Saved entries:
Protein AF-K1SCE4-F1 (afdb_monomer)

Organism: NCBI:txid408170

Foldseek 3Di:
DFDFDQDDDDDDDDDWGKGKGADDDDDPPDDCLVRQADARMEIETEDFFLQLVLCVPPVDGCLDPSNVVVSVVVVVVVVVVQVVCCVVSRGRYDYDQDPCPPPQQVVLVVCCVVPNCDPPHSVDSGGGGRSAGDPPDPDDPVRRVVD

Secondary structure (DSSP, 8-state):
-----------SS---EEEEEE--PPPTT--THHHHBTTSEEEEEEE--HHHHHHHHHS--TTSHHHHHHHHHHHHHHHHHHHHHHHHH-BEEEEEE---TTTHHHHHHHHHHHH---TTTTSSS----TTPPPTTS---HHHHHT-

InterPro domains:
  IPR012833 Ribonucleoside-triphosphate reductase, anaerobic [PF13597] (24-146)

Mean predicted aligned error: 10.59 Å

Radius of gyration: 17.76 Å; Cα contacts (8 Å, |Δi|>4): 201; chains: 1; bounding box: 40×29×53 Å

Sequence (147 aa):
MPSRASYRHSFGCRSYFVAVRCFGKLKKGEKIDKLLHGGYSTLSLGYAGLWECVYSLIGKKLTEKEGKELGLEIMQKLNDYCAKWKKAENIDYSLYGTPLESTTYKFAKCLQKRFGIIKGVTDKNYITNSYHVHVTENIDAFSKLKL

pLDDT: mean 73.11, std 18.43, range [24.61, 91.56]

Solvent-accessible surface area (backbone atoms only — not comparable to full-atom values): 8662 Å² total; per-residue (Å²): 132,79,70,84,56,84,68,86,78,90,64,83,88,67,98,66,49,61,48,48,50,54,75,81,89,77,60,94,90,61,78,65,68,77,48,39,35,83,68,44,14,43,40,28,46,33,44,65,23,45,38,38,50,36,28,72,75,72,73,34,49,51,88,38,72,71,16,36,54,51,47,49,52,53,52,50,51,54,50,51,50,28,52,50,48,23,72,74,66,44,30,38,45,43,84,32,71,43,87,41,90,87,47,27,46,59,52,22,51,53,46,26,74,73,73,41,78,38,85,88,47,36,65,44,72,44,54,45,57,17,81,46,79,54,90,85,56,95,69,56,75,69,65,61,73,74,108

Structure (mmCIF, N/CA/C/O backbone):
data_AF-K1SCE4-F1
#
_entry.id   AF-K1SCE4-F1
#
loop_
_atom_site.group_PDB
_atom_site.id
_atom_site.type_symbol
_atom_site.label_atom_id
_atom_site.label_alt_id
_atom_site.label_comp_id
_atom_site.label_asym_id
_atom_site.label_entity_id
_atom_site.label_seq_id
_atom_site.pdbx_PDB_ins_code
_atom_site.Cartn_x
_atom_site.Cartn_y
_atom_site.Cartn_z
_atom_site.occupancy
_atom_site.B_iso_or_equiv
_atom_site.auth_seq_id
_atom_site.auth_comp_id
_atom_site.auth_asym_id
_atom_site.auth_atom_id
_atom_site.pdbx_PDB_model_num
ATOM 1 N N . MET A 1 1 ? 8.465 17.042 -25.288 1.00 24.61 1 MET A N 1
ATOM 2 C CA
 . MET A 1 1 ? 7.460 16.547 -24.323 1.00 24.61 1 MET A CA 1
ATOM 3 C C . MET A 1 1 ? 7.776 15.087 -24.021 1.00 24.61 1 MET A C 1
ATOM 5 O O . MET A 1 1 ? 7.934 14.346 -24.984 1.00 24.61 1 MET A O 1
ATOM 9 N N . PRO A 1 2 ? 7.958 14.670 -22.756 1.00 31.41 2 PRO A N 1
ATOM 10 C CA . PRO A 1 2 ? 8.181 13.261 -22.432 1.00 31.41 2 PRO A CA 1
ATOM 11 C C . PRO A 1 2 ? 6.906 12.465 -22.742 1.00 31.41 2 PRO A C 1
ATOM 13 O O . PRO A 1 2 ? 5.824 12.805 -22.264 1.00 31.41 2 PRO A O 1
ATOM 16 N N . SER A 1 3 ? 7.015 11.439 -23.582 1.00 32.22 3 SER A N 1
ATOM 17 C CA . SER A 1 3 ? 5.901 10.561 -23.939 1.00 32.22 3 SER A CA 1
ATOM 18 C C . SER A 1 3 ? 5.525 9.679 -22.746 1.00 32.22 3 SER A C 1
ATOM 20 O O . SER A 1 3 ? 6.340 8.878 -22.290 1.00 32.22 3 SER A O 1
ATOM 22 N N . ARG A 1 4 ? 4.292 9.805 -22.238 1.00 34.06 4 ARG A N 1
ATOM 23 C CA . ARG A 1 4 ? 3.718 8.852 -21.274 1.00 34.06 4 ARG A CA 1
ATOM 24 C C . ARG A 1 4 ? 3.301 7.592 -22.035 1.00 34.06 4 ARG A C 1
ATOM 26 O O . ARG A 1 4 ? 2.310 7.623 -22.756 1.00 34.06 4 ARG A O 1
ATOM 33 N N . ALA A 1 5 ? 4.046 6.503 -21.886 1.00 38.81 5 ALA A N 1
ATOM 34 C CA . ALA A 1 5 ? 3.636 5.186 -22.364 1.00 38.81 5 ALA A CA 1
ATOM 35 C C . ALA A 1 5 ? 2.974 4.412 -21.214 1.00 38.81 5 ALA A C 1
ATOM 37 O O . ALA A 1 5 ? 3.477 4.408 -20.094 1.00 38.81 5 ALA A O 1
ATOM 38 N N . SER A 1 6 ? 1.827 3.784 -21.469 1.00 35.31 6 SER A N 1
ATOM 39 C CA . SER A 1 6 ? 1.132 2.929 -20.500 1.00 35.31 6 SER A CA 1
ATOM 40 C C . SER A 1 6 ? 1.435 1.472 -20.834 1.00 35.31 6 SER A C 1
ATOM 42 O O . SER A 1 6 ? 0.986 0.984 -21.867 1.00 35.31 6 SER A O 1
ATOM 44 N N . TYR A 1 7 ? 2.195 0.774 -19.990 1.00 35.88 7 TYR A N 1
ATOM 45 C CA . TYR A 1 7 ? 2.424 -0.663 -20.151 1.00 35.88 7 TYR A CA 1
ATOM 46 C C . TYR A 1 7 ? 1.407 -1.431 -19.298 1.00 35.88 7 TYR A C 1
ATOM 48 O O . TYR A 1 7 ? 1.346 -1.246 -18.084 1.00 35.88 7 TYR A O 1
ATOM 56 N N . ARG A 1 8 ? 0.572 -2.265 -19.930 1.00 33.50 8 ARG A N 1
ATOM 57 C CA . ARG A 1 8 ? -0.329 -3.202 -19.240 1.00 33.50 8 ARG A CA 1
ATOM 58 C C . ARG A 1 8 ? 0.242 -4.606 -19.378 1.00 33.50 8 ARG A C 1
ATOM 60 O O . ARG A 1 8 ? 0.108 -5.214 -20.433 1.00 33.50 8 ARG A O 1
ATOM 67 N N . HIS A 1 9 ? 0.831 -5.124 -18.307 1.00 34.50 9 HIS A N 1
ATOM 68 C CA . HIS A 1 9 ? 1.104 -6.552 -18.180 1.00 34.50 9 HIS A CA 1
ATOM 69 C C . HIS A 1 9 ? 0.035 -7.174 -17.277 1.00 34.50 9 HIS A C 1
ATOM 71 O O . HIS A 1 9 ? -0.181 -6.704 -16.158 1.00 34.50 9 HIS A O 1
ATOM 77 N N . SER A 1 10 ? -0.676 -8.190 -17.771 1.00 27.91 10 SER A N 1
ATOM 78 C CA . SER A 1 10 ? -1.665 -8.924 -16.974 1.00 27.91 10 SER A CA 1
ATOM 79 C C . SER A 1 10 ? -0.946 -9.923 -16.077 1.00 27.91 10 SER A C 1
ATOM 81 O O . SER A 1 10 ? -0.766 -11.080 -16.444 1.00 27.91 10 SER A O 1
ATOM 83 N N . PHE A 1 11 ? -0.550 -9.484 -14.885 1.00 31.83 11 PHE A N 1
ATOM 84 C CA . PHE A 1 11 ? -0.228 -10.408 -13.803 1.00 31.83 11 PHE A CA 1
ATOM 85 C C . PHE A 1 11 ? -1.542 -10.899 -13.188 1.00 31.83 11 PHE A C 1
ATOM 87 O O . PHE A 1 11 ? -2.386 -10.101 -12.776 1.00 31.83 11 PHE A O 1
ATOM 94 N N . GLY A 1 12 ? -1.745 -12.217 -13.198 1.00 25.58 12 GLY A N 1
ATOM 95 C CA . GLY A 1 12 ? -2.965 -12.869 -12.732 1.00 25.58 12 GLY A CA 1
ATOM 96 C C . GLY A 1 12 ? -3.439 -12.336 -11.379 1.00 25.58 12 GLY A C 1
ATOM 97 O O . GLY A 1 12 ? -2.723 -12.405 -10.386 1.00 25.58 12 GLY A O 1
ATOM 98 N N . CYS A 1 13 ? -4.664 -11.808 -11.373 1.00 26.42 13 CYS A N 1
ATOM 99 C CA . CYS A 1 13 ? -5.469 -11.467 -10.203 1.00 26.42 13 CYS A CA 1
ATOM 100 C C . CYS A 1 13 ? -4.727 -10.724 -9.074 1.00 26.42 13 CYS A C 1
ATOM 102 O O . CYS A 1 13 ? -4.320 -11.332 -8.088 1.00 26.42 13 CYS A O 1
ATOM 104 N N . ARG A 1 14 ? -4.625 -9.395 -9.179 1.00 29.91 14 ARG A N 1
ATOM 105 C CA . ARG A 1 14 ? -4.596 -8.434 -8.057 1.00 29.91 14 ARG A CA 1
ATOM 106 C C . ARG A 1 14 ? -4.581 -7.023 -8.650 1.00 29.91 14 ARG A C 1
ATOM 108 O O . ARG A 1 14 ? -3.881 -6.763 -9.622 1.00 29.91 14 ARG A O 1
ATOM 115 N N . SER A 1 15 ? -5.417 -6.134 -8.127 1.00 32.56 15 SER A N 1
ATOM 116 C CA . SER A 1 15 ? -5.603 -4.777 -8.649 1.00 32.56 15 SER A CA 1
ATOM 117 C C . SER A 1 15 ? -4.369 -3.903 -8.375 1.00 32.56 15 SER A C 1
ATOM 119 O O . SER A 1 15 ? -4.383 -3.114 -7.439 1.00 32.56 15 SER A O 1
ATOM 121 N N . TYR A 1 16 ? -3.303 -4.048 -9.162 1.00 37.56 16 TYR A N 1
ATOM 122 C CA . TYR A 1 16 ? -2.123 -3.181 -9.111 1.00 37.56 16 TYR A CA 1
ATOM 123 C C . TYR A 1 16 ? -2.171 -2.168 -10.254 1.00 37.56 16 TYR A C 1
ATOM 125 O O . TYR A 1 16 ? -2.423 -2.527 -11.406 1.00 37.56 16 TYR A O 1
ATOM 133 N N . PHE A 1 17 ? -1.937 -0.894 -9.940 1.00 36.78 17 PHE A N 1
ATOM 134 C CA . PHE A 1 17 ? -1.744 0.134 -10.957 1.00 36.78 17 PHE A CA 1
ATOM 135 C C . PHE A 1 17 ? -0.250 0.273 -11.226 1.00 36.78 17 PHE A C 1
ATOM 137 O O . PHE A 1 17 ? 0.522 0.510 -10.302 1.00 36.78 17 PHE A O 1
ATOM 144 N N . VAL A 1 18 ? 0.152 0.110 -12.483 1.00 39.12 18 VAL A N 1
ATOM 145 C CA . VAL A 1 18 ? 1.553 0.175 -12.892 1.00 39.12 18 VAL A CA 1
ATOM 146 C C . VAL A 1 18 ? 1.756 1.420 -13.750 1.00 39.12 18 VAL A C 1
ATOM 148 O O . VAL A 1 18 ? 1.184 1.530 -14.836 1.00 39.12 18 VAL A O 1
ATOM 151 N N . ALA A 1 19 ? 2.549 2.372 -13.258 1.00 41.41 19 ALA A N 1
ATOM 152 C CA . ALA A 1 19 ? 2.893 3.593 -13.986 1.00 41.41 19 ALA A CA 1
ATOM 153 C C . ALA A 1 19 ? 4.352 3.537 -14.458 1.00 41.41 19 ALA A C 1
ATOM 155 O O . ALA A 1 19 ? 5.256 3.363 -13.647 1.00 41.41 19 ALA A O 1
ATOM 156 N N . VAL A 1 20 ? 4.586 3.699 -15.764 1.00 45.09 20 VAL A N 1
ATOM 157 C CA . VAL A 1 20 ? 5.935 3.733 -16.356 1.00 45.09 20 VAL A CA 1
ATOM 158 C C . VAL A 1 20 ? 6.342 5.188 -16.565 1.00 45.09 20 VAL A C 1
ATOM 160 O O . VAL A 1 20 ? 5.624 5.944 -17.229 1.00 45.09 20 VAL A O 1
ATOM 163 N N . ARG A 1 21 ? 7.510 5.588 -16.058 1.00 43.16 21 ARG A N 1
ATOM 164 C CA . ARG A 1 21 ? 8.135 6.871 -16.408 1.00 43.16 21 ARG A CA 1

# What you are asked to do
From the entries above, extract only the lines running from the one containing "ATOM 137 O O" through the one containing "ATOM 163 N N", inclusive.

# Task solution
ATOM 137 O O . PHE A 1 17 ? 0.522 0.510 -10.302 1.00 36.78 17 PHE A O 1
ATOM 144 N N . VAL A 1 18 ? 0.152 0.110 -12.483 1.00 39.12 18 VAL A N 1
ATOM 145 C CA . VAL A 1 18 ? 1.553 0.175 -12.892 1.00 39.12 18 VAL A CA 1
ATOM 146 C C . VAL A 1 18 ? 1.756 1.420 -13.750 1.00 39.12 18 VAL A C 1
ATOM 148 O O . VAL A 1 18 ? 1.184 1.530 -14.836 1.00 39.12 18 VAL A O 1
ATOM 151 N N . ALA A 1 19 ? 2.549 2.372 -13.258 1.00 41.41 19 ALA A N 1
ATOM 152 C CA . ALA A 1 19 ? 2.893 3.593 -13.986 1.00 41.41 19 ALA A CA 1
ATOM 153 C C . ALA A 1 19 ? 4.352 3.537 -14.458 1.00 41.41 19 ALA A C 1
ATOM 155 O O . ALA A 1 19 ? 5.256 3.363 -13.647 1.00 41.41 19 ALA A O 1
ATOM 156 N N . VAL A 1 20 ? 4.586 3.699 -15.764 1.00 45.09 20 VAL A N 1
ATOM 157 C CA . VAL A 1 20 ? 5.935 3.733 -16.356 1.00 45.09 20 VAL A CA 1
ATOM 158 C C . VAL A 1 20 ? 6.342 5.188 -16.565 1.00 45.09 20 VAL A C 1
ATOM 160 O O . VAL A 1 20 ? 5.624 5.944 -17.229 1.00 45.09 20 VAL A O 1
ATOM 163 N N . ARG A 1 21 ? 7.510 5.588 -16.058 1.00 43.16 21 ARG A N 1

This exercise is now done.